Extracted records
________________
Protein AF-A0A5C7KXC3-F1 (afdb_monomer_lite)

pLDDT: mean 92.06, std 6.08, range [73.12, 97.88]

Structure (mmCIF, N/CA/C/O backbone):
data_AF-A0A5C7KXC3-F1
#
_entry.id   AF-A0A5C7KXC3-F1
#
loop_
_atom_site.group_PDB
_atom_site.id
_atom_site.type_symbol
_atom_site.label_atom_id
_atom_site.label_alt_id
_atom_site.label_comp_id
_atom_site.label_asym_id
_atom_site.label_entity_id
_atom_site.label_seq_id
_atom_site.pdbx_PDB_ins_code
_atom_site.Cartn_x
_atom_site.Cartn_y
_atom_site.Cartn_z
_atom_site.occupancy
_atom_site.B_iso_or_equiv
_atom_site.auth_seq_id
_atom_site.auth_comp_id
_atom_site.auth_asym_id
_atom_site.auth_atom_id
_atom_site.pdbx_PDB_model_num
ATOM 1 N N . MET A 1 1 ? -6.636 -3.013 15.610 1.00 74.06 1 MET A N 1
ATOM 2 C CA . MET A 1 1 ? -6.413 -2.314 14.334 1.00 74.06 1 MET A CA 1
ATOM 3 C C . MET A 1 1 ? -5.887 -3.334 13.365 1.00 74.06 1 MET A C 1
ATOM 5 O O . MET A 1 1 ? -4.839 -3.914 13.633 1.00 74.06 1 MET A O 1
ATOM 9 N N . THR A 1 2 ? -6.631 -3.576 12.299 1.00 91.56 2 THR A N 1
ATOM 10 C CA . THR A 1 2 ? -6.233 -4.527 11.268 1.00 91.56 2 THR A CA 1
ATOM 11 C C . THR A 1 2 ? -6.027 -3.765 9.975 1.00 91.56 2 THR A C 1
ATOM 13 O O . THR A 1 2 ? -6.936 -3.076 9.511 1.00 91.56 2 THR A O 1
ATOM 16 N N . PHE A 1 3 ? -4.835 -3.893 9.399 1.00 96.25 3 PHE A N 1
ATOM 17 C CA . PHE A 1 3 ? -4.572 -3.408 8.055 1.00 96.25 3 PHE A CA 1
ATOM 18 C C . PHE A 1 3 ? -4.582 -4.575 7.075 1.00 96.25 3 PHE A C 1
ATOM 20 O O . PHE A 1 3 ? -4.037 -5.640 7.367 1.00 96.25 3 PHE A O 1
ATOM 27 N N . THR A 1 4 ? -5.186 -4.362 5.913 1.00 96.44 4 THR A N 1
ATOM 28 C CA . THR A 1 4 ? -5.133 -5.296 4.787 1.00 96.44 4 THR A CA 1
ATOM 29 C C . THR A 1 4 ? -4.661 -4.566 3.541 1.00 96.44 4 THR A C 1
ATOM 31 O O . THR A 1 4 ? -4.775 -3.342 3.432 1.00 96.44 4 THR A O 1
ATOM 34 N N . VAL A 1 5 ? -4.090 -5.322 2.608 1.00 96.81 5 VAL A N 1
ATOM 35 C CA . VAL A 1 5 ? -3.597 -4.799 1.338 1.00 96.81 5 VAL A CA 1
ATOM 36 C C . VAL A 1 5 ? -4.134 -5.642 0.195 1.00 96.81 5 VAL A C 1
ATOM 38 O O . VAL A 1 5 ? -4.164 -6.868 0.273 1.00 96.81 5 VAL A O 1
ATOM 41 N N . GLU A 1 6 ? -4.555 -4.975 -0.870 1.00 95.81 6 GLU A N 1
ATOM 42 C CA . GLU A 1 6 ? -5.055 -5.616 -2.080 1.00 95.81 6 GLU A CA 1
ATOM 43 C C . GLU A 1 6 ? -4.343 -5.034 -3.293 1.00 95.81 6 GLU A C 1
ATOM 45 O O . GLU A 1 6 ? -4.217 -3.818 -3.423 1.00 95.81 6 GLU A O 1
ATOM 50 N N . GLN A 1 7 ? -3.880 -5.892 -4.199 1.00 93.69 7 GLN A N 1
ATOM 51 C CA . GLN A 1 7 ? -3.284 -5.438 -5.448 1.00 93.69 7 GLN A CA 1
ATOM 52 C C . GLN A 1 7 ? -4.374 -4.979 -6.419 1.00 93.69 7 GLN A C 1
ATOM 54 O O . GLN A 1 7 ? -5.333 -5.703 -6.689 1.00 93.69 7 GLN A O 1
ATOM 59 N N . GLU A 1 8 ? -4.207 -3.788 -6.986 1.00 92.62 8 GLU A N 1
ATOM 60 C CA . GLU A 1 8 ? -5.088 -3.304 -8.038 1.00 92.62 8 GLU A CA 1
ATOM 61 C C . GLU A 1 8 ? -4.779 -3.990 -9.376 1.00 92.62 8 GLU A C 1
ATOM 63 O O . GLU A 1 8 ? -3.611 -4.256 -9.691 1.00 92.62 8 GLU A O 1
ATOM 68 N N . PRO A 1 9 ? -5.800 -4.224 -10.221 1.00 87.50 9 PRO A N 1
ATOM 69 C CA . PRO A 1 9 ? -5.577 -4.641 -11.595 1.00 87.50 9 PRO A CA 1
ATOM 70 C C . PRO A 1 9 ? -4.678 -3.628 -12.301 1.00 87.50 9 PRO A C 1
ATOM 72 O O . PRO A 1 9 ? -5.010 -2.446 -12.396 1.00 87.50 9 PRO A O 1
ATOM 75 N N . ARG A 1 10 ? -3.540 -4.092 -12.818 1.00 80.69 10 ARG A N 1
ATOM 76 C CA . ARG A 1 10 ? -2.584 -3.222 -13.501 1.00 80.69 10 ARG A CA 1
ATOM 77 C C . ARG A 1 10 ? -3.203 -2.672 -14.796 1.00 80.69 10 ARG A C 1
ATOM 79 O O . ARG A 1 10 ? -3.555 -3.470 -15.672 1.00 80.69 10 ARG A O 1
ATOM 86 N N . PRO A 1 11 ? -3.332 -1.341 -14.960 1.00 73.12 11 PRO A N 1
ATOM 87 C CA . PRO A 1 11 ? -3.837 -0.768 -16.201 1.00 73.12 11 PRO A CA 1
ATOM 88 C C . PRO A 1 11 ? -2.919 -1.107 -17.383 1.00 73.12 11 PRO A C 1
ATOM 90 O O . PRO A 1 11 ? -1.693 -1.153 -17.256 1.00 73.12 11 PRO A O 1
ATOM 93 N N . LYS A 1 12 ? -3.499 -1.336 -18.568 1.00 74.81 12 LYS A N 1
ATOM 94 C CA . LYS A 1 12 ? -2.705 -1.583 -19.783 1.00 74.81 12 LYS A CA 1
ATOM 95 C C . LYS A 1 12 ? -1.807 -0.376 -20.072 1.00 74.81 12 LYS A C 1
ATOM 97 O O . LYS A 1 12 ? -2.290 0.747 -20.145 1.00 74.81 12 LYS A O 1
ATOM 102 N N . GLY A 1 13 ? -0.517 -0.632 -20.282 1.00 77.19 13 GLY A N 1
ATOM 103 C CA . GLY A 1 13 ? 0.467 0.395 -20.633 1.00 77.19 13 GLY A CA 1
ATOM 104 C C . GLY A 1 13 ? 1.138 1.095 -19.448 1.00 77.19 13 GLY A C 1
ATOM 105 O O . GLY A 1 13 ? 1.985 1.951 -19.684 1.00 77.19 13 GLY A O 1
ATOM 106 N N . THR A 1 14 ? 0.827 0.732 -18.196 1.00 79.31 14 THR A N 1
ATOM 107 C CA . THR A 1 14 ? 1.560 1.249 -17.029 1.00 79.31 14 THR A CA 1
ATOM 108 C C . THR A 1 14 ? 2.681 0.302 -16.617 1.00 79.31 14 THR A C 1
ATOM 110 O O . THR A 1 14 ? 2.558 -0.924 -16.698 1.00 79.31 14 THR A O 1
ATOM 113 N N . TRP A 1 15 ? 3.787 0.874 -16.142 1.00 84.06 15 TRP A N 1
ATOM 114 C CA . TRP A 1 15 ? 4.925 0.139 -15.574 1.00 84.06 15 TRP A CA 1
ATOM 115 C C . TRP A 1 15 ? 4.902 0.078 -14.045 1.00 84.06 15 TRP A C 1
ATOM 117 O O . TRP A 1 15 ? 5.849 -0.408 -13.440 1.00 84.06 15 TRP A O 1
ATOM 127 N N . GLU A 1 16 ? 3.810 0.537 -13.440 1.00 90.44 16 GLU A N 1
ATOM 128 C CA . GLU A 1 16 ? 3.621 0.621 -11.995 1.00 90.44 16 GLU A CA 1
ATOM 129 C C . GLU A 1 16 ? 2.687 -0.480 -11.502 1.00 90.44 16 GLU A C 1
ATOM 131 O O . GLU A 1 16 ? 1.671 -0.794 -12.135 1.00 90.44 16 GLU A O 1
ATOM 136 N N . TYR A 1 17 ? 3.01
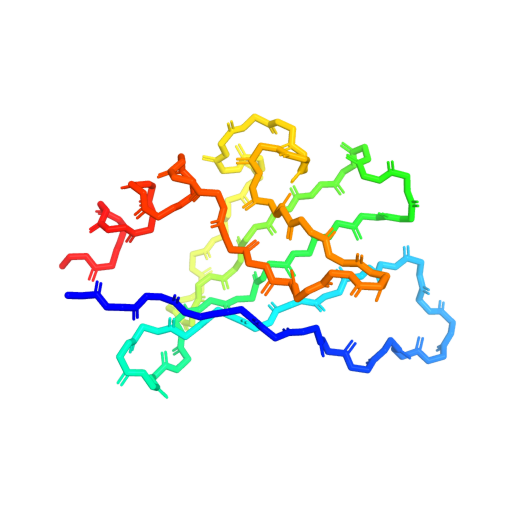2 -1.017 -10.335 1.00 91.75 17 TYR A N 1
ATOM 137 C CA . TYR A 1 17 ? 2.105 -1.806 -9.522 1.00 91.75 17 TYR A CA 1
ATOM 138 C C . TYR A 1 17 ? 1.440 -0.897 -8.493 1.00 91.75 17 TYR A C 1
ATOM 140 O O . TYR A 1 17 ? 2.095 -0.031 -7.915 1.00 91.75 17 TYR A O 1
ATOM 148 N N . ARG A 1 18 ? 0.138 -1.090 -8.273 1.00 94.50 18 ARG A N 1
ATOM 149 C CA . ARG A 1 18 ? -0.664 -0.301 -7.334 1.00 94.50 18 ARG A CA 1
ATOM 150 C C . ARG A 1 18 ? -1.410 -1.209 -6.380 1.00 94.50 18 ARG A C 1
ATOM 152 O O . ARG A 1 18 ? -1.806 -2.313 -6.750 1.00 94.50 18 ARG A O 1
ATOM 159 N N . TYR A 1 19 ? -1.592 -0.722 -5.164 1.00 96.00 19 TYR A N 1
ATOM 160 C CA . TYR A 1 19 ? -2.165 -1.467 -4.061 1.00 96.00 19 TYR A CA 1
ATOM 161 C C . TYR A 1 19 ? -3.079 -0.564 -3.248 1.00 96.00 19 TYR A C 1
ATOM 163 O O . TYR A 1 19 ? -2.740 0.585 -2.970 1.00 96.00 19 TYR A O 1
ATOM 171 N N . ARG A 1 20 ? -4.219 -1.100 -2.832 1.00 97.50 20 ARG A N 1
ATOM 172 C CA . ARG A 1 20 ? -5.141 -0.465 -1.895 1.00 97.50 20 ARG A CA 1
ATOM 173 C C . ARG A 1 20 ? -4.823 -0.924 -0.492 1.00 97.50 20 ARG A C 1
ATOM 175 O O . ARG A 1 20 ? -4.686 -2.121 -0.255 1.00 97.50 20 ARG A O 1
ATOM 182 N N . ILE A 1 21 ? -4.732 0.025 0.426 1.00 97.62 21 ILE A N 1
ATOM 183 C CA . ILE A 1 21 ? -4.511 -0.239 1.842 1.00 97.62 21 ILE A CA 1
ATOM 184 C C . ILE A 1 21 ? -5.787 0.100 2.589 1.00 97.62 21 ILE A C 1
ATOM 186 O O . ILE A 1 21 ? -6.267 1.237 2.548 1.00 97.62 21 ILE A O 1
ATOM 190 N N . TYR A 1 22 ? -6.300 -0.888 3.308 1.00 97.44 22 TYR A N 1
ATOM 191 C CA . TYR A 1 22 ? -7.486 -0.750 4.130 1.00 97.44 22 TYR A CA 1
ATOM 192 C C . TYR A 1 22 ? -7.110 -0.798 5.603 1.00 97.44 22 TYR A C 1
ATOM 194 O O . TYR A 
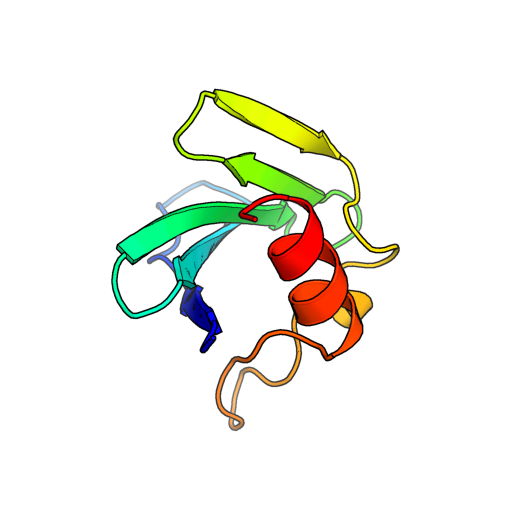1 22 ? -6.258 -1.584 6.011 1.00 97.44 22 TYR A O 1
ATOM 202 N N . LYS A 1 23 ? -7.785 0.020 6.405 1.00 96.69 23 LYS A N 1
ATOM 203 C CA . LYS A 1 23 ? -7.757 0.001 7.864 1.00 96.69 23
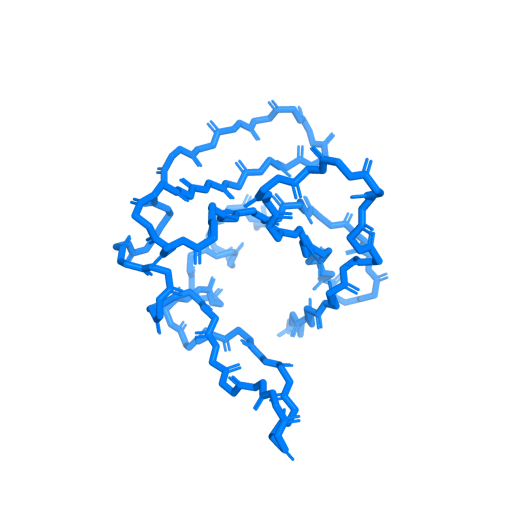 LYS A CA 1
ATOM 204 C C . LYS A 1 23 ? -9.153 -0.344 8.353 1.00 96.69 23 LYS A C 1
ATOM 206 O O . LYS A 1 23 ? -10.089 0.409 8.096 1.00 96.69 23 LYS A O 1
ATOM 211 N N . ASP A 1 24 ? -9.291 -1.483 9.022 1.00 95.50 24 ASP A N 1
ATOM 212 C CA . ASP A 1 24 ? -10.570 -1.973 9.549 1.00 95.50 24 ASP A CA 1
ATOM 213 C C . ASP A 1 24 ? -11.692 -1.977 8.474 1.00 95.50 24 ASP A C 1
ATOM 215 O O . ASP A 1 24 ? -12.847 -1.661 8.742 1.00 95.50 24 ASP A O 1
ATOM 219 N N . GLY A 1 25 ? -11.331 -2.311 7.225 1.00 94.94 25 GLY A N 1
ATOM 220 C CA . GLY A 1 25 ? -12.234 -2.352 6.064 1.00 94.94 25 GLY A CA 1
ATOM 221 C C . GLY A 1 25 ? -12.405 -1.027 5.306 1.00 94.94 25 GLY A C 1
ATOM 222 O O . GLY A 1 25 ? -12.958 -1.021 4.209 1.00 94.94 25 GLY A O 1
ATOM 223 N N . CYS A 1 26 ? -11.894 0.086 5.830 1.00 95.75 26 CYS A N 1
ATOM 224 C CA . CYS A 1 26 ? -11.954 1.394 5.178 1.00 95.75 26 CYS A CA 1
ATOM 225 C C . CYS A 1 26 ? -10.682 1.664 4.374 1.00 95.75 26 CYS A C 1
ATOM 227 O O . CYS A 1 26 ? -9.582 1.536 4.903 1.00 95.75 26 CYS A O 1
ATOM 229 N N . LEU A 1 27 ? -10.813 2.080 3.113 1.00 97.12 27 LEU A N 1
ATOM 230 C CA . LEU A 1 27 ? -9.672 2.487 2.291 1.00 97.12 27 LEU A CA 1
ATOM 231 C C . LEU A 1 27 ? -9.012 3.736 2.898 1.00 97.12 27 LEU A C 1
ATOM 233 O O . LEU A 1 27 ? -9.679 4.754 3.077 1.00 97.12 27 LEU A O 1
ATOM 237 N N . VAL A 1 28 ? -7.714 3.663 3.197 1.00 97.38 28 VAL A N 1
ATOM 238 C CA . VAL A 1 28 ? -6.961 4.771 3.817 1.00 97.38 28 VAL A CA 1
________________
### TASK BRIEF
Above, find the line holding "ATOM 129 C C" and the line holding "ATOM 137 C CA". Print exactly those two lines and every line between them, but no pictures.

### RESULT OF THIS EXERCISE
ATOM 129 C C . GLU A 1 16 ? 2.687 -0.480 -11.502 1.00 90.44 16 GLU A C 1
ATOM 131 O O . GLU A 1 16 ? 1.671 -0.794 -12.135 1.00 90.44 16 GLU A O 1
ATOM 136 N N . TYR A 1 17 ? 3.01
2 -1.017 -10.335 1.00 91.75 17 TYR A N 1
ATOM 137 C CA . TYR A 1 17 ? 2.105 -1.806 -9.522 1.00 91.75 17 TYR A CA 1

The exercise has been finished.